# INFORMATION
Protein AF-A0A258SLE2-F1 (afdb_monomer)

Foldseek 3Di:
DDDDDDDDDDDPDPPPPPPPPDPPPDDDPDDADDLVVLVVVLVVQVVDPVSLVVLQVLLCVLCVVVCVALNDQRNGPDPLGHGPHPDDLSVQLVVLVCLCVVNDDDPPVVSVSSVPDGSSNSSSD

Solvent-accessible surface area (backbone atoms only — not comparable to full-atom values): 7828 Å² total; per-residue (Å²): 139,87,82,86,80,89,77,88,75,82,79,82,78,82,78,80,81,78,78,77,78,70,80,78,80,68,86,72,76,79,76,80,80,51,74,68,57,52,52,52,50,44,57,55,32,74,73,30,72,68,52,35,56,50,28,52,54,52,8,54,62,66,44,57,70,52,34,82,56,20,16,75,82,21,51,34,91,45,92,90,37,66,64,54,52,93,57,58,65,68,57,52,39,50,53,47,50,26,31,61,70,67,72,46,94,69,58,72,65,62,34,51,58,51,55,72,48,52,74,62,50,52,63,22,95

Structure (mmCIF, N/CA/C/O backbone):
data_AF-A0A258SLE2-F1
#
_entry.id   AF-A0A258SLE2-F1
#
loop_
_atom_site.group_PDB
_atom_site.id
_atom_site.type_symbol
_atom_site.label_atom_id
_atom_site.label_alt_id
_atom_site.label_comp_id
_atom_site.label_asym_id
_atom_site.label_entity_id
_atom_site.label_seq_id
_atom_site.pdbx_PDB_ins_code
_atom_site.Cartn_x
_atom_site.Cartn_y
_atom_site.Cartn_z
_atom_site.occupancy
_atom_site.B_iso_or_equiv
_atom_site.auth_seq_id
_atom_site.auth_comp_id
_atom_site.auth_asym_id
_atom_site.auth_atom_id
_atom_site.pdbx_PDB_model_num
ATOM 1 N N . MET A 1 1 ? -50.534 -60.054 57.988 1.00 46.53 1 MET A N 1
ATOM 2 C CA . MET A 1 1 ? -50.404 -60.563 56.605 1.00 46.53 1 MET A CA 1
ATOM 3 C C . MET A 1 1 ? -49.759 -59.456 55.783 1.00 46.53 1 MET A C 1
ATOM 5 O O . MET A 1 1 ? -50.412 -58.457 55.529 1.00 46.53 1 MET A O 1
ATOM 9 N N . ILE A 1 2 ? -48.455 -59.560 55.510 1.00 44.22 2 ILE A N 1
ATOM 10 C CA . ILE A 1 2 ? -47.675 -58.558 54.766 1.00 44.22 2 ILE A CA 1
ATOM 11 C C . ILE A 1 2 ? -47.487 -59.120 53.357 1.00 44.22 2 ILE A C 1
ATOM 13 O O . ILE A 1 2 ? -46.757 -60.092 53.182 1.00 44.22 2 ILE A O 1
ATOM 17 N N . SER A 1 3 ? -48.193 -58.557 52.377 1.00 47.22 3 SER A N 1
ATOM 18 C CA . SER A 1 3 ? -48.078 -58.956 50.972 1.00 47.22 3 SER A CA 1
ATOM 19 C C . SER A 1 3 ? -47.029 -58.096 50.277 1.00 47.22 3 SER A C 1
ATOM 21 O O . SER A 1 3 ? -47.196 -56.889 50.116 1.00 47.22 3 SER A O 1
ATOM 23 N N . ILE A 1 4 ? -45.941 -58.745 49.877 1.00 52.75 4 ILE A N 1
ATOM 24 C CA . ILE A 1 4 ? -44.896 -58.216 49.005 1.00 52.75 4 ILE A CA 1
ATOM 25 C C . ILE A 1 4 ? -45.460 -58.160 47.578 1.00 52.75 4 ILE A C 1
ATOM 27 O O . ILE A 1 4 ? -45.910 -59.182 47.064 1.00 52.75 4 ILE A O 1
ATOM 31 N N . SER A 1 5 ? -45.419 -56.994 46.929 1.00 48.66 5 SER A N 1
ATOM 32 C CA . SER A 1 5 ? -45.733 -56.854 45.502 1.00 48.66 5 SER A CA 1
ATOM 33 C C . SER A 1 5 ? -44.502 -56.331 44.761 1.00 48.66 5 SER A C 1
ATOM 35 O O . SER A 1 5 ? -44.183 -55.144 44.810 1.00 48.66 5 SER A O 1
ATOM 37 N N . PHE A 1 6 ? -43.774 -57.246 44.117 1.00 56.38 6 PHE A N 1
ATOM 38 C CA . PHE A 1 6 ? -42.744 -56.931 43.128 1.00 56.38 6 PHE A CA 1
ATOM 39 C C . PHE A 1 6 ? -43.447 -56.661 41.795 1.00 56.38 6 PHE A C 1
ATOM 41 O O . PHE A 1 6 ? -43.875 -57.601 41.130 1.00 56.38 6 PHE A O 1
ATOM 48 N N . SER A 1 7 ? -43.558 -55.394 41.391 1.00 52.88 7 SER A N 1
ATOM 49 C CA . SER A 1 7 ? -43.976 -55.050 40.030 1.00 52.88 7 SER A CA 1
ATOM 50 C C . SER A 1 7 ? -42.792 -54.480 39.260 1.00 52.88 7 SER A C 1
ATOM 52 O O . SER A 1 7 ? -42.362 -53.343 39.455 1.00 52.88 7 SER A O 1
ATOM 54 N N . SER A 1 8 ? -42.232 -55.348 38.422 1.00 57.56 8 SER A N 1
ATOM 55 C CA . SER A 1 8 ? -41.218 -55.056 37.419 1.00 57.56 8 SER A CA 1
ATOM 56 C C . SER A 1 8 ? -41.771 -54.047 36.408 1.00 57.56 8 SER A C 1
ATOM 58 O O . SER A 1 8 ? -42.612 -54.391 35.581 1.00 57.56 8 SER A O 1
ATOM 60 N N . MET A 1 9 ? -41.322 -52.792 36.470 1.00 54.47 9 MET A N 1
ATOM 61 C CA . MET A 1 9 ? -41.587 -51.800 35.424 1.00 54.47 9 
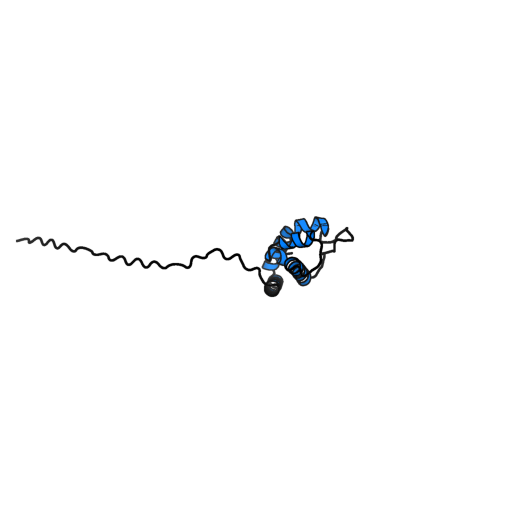MET A CA 1
ATOM 62 C C . MET A 1 9 ? -40.313 -51.571 34.618 1.00 54.47 9 MET A C 1
ATOM 64 O O . MET A 1 9 ? -39.477 -50.718 34.919 1.00 54.47 9 MET A O 1
ATOM 68 N N . THR A 1 10 ? -40.190 -52.390 33.580 1.00 56.41 10 THR A N 1
ATOM 69 C CA . THR A 1 10 ? -39.282 -52.264 32.444 1.00 56.41 10 THR A CA 1
ATOM 70 C C . THR A 1 10 ? -39.280 -50.824 31.921 1.00 56.41 10 THR A C 1
ATOM 72 O O . THR A 1 10 ? -40.236 -50.372 31.292 1.00 56.41 10 THR A O 1
ATOM 75 N N . ARG A 1 11 ? -38.202 -50.077 32.178 1.00 54.03 11 ARG A N 1
ATOM 76 C CA . ARG A 1 11 ? -37.973 -48.758 31.573 1.00 54.03 11 ARG A CA 1
ATOM 77 C C . ARG A 1 11 ? -37.540 -48.943 30.116 1.00 54.03 11 ARG A C 1
ATOM 79 O O . ARG A 1 11 ? -36.359 -49.147 29.854 1.00 54.03 11 ARG A O 1
ATOM 86 N N . LEU A 1 12 ? -38.473 -48.845 29.167 1.00 56.69 12 LEU A N 1
ATOM 87 C CA . LEU A 1 12 ? -38.124 -48.562 27.771 1.00 56.69 12 LEU A CA 1
ATOM 88 C C . LEU A 1 12 ? -37.755 -47.076 27.664 1.00 56.69 12 LEU A C 1
ATOM 90 O O . LEU A 1 12 ? -38.622 -46.207 27.612 1.00 56.69 12 LEU A O 1
ATOM 94 N N . ILE A 1 13 ? -36.458 -46.781 27.665 1.00 62.56 13 ILE A N 1
ATOM 95 C CA . ILE A 1 13 ? -35.937 
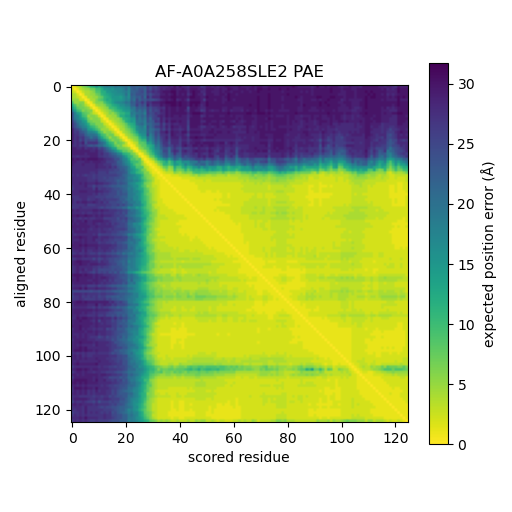-45.459 27.314 1.00 62.56 13 ILE A CA 1
ATOM 96 C C . ILE A 1 13 ? -35.747 -45.451 25.793 1.00 62.56 13 ILE A C 1
ATOM 98 O O . ILE A 1 13 ? -34.772 -45.989 25.276 1.00 62.56 13 ILE A O 1
ATOM 102 N N . LEU A 1 14 ? -36.698 -44.857 25.072 1.00 54.09 14 LEU A N 1
ATOM 103 C CA . LEU A 1 14 ? -36.533 -44.493 23.664 1.00 54.09 14 LEU A CA 1
ATOM 104 C C . LEU A 1 14 ? -35.645 -43.244 23.593 1.00 54.09 14 LEU A C 1
ATOM 106 O O . LEU A 1 14 ? -36.111 -42.123 23.784 1.00 54.09 14 LEU A O 1
ATOM 110 N N . ILE A 1 15 ? -34.351 -43.442 23.344 1.00 60.66 15 ILE A N 1
ATOM 111 C CA . ILE A 1 15 ? -33.426 -42.353 23.016 1.00 60.66 15 ILE A CA 1
ATOM 112 C C . ILE A 1 15 ? -33.631 -42.012 21.537 1.00 60.66 15 ILE A C 1
ATOM 114 O O . ILE A 1 15 ? -33.118 -42.695 20.653 1.00 60.66 15 ILE A O 1
ATOM 118 N N . ALA A 1 16 ? -34.389 -40.953 21.258 1.00 61.31 16 ALA A N 1
ATOM 119 C CA . ALA A 1 16 ? -34.415 -40.336 19.938 1.00 61.31 16 ALA A CA 1
ATOM 120 C C . ALA A 1 16 ? -33.118 -39.534 19.740 1.00 61.31 16 ALA A C 1
ATOM 122 O O . ALA A 1 16 ? -32.981 -38.412 20.228 1.00 61.31 16 ALA A O 1
ATOM 123 N N . ILE A 1 17 ? -32.149 -40.120 19.036 1.00 62.12 17 ILE A N 1
ATOM 124 C CA . ILE A 1 17 ? -30.952 -39.409 18.577 1.00 62.12 17 ILE A CA 1
ATOM 125 C C . ILE A 1 17 ? -31.362 -38.572 17.362 1.00 62.12 17 ILE A C 1
ATOM 127 O O . ILE A 1 17 ? -31.353 -39.046 16.228 1.00 62.12 17 ILE A O 1
ATOM 131 N N . ALA A 1 18 ? -31.743 -37.317 17.592 1.00 58.06 18 ALA A N 1
ATOM 132 C CA . ALA A 1 18 ? -31.824 -36.329 16.525 1.00 58.06 18 ALA A CA 1
ATOM 133 C C . ALA A 1 18 ? -30.393 -35.918 16.145 1.00 58.06 18 ALA A C 1
ATOM 135 O O . ALA A 1 18 ? -29.797 -35.033 16.759 1.00 58.06 18 ALA A O 1
ATOM 136 N N . ALA A 1 19 ? -29.820 -36.592 15.148 1.00 61.34 19 ALA A N 1
ATOM 137 C CA . ALA A 1 19 ? -28.583 -36.159 14.514 1.00 61.34 19 ALA A CA 1
ATOM 138 C C . ALA A 1 19 ? -28.866 -34.881 13.707 1.00 61.34 19 ALA A C 1
ATOM 140 O O . ALA A 1 19 ? -29.224 -34.933 12.531 1.00 61.34 19 ALA A O 1
ATOM 141 N N . ALA A 1 20 ? -28.736 -33.720 14.349 1.00 60.75 20 ALA A N 1
ATOM 142 C CA . ALA A 1 20 ? -28.637 -32.452 13.646 1.00 60.75 20 ALA A CA 1
ATOM 143 C C . ALA A 1 20 ? -27.321 -32.461 12.856 1.00 60.75 20 ALA A C 1
ATOM 145 O O . ALA A 1 20 ? -26.245 -32.229 13.409 1.00 60.75 20 ALA A O 1
ATOM 146 N N . ALA A 1 21 ? -27.402 -32.779 11.565 1.00 59.25 21 ALA A N 1
ATOM 147 C CA . ALA A 1 21 ? -26.307 -32.583 10.632 1.00 59.25 21 ALA A CA 1
ATOM 148 C C . ALA A 1 21 ? -26.016 -31.077 10.547 1.00 59.25 21 ALA A C 1
ATOM 150 O O . ALA A 1 21 ? -26.661 -30.340 9.802 1.00 59.25 21 ALA A O 1
ATOM 151 N N . ALA A 1 22 ? -25.069 -30.602 11.357 1.00 55.72 22 ALA A N 1
ATOM 152 C CA . ALA A 1 22 ? -24.474 -29.290 11.166 1.00 55.72 22 ALA A CA 1
ATOM 153 C C . ALA A 1 22 ? -23.860 -29.250 9.755 1.00 55.72 22 ALA A C 1
ATOM 155 O O . ALA A 1 22 ? -23.222 -30.228 9.350 1.00 55.72 22 ALA A O 1
ATOM 156 N N . PRO A 1 23 ? -24.038 -28.162 8.986 1.00 51.66 23 PRO A N 1
ATOM 157 C CA . PRO A 1 23 ? -23.437 -28.070 7.669 1.00 51.66 23 PRO A CA 1
ATOM 158 C C . PRO A 1 23 ? -21.921 -28.148 7.836 1.00 51.66 23 PRO A C 1
ATOM 160 O O . PRO A 1 23 ? -21.305 -27.317 8.508 1.00 51.66 23 PRO A O 1
ATOM 163 N N . SER
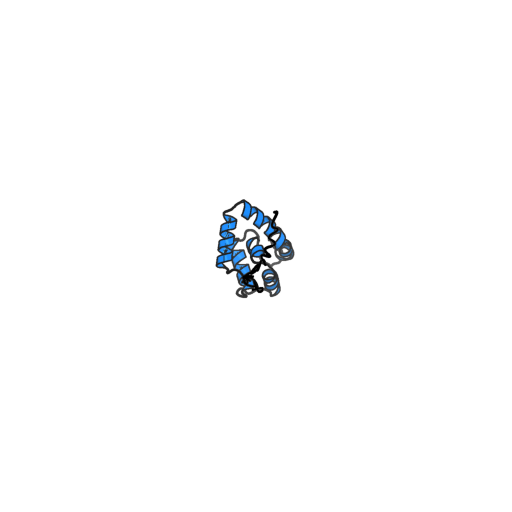 A 1 24 ? -21.330 -29.181 7.240 1.00 48.47 24 SER A N 1
ATOM 164 C CA . SER A 1 24 ? -19.887 -29.299 7.099 1.00 48.47 24 SER A CA 1
ATOM 165 C C . SER A 1 24 ? -19.412 -28.075 6.324 1.00 48.47 24 SER A C 1
ATOM 167 O O . SER A 1 24 ? -19.681 -27.950 5.128 1.00 48.47 24 SER A O 1
ATOM 169 N N . ARG A 1 25 ? -18.753 -27.132 7.008 1.00 54.50 25 ARG A N 1
ATOM 170 C CA . ARG A 1 25 ? -18.000 -26.058 6.355 1.00 54.50 25 ARG A CA 1
ATOM 171 C C . ARG A 1 25 ? -16.783 -26.696 5.696 1.00 54.50 25 ARG A C 1
ATOM 173 O O . ARG A 1 25 ? -15.678 -26.661 6.228 1.00 54.50 25 ARG A O 1
ATOM 180 N N . ALA A 1 26 ? -17.026 -27.317 4.548 1.00 52.00 26 ALA A N 1
ATOM 181 C CA . ALA A 1 26 ? -15.995 -27.589 3.576 1.00 52.00 26 ALA A CA 1
ATOM 182 C C . ALA A 1 26 ? -15.285 -26.264 3.268 1.00 52.00 26 ALA A C 1
ATOM 184 O O . ALA A 1 26 ? -15.901 -25.204 3.163 1.00 52.00 26 ALA A O 1
ATOM 185 N N . THR A 1 27 ? -13.969 -26.348 3.211 1.00 59.50 27 THR A N 1
ATOM 186 C CA . THR A 1 27 ? -12.993 -25.279 3.036 1.00 59.50 27 THR A CA 1
ATOM 187 C C . THR A 1 27 ? -13.197 -24.510 1.727 1.00 59.50 27 THR A C 1
ATOM 189 O O . THR A 1 27 ? -12.485 -24.744 0.750 1.00 59.50 27 THR A O 1
ATOM 192 N N . GLU A 1 28 ? -14.150 -23.584 1.675 1.00 55.62 28 GLU A N 1
ATOM 193 C CA . GLU A 1 28 ? -14.199 -22.617 0.584 1.00 55.62 28 GLU A CA 1
ATOM 194 C C . GLU A 1 28 ? -13.060 -21.614 0.790 1.00 55.62 28 GLU A C 1
ATOM 196 O O . GLU A 1 28 ? -12.989 -20.916 1.807 1.00 55.62 28 GLU A O 1
ATOM 201 N N . LYS A 1 29 ? -12.104 -21.610 -0.147 1.00 52.19 29 LYS A N 1
ATOM 202 C CA . LYS A 1 29 ? -10.993 -20.657 -0.150 1.00 52.19 29 LYS A CA 1
ATOM 203 C C . LYS A 1 29 ? -11.596 -19.248 -0.083 1.00 52.19 29 LYS A C 1
ATOM 205 O O . LYS A 1 29 ? -12.442 -18.948 -0.924 1.00 52.19 29 LYS A O 1
ATOM 210 N N . PRO A 1 30 ? -11.189 -18.391 0.872 1.00 65.69 30 PRO A N 1
ATOM 211 C CA . PRO A 1 30 ? -11.768 -17.063 1.007 1.00 65.69 30 PRO A CA 1
ATOM 212 C C . PRO A 1 30 ? -11.733 -16.314 -0.327 1.00 65.69 30 PRO A C 1
ATOM 214 O O . PRO A 1 30 ? -10.666 -16.170 -0.932 1.00 65.69 30 PRO A O 1
ATOM 217 N N . VAL A 1 31 ? -12.899 -15.860 -0.791 1.00 71.19 31 VAL A N 1
ATOM 218 C CA . VAL A 1 31 ? -12.998 -14.990 -1.966 1.00 71.19 31 VAL A CA 1
ATOM 219 C C . VAL A 1 31 ? -12.263 -13.685 -1.636 1.00 71.19 31 VAL A C 1
ATOM 221 O O . VAL A 1 31 ? -12.579 -13.064 -0.616 1.00 71.19 31 VAL A O 1
ATOM 224 N N . PRO A 1 32 ? -11.275 -13.259 -2.445 1.00 77.12 32 PRO A N 1
ATOM 225 C CA . PRO A 1 32 ? -10.592 -11.992 -2.221 1.00 77.12 32 PRO A CA 1
ATOM 226 C C . PRO A 1 32 ? -11.591 -10.822 -2.218 1.00 77.12 32 PRO A C 1
ATOM 228 O O . PRO A 1 32 ? -12.515 -10.811 -3.035 1.00 77.12 32 PRO A O 1
ATOM 231 N N . PRO A 1 33 ? -11.425 -9.825 -1.333 1.00 87.81 33 PRO A N 1
ATOM 232 C CA . PRO A 1 33 ? -12.308 -8.665 -1.299 1.00 87.81 33 PRO A CA 1
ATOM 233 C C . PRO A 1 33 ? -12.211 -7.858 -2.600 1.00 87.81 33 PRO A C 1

# TASK GOAL
Within the listing above, the range opens at the line with "ATOM 182 C C" and closes at the line with "ATOM 187 C C". Reproduce exactly the lines of that range, including both ends.

# WRITTEN ANSWER
ATOM 182 C C . ALA A 1 26 ? -15.285 -26.264 3.268 1.00 52.00 26 ALA A C 1
ATOM 184 O O . ALA A 1 26 ? -15.901 -25.204 3.163 1.00 52.00 26 ALA A O 1
ATOM 185 N N . THR A 1 27 ? -13.969 -26.348 3.211 1.00 59.50 27 THR A N 1
ATOM 186 C CA . THR A 1 27 ? -12.993 -25.279 3.036 1.00 59.50 27 THR A CA 1
ATOM 187 C C . THR A 1 27 ? -13.197 -24.510 1.727 1.00 59.50 27 THR A C 1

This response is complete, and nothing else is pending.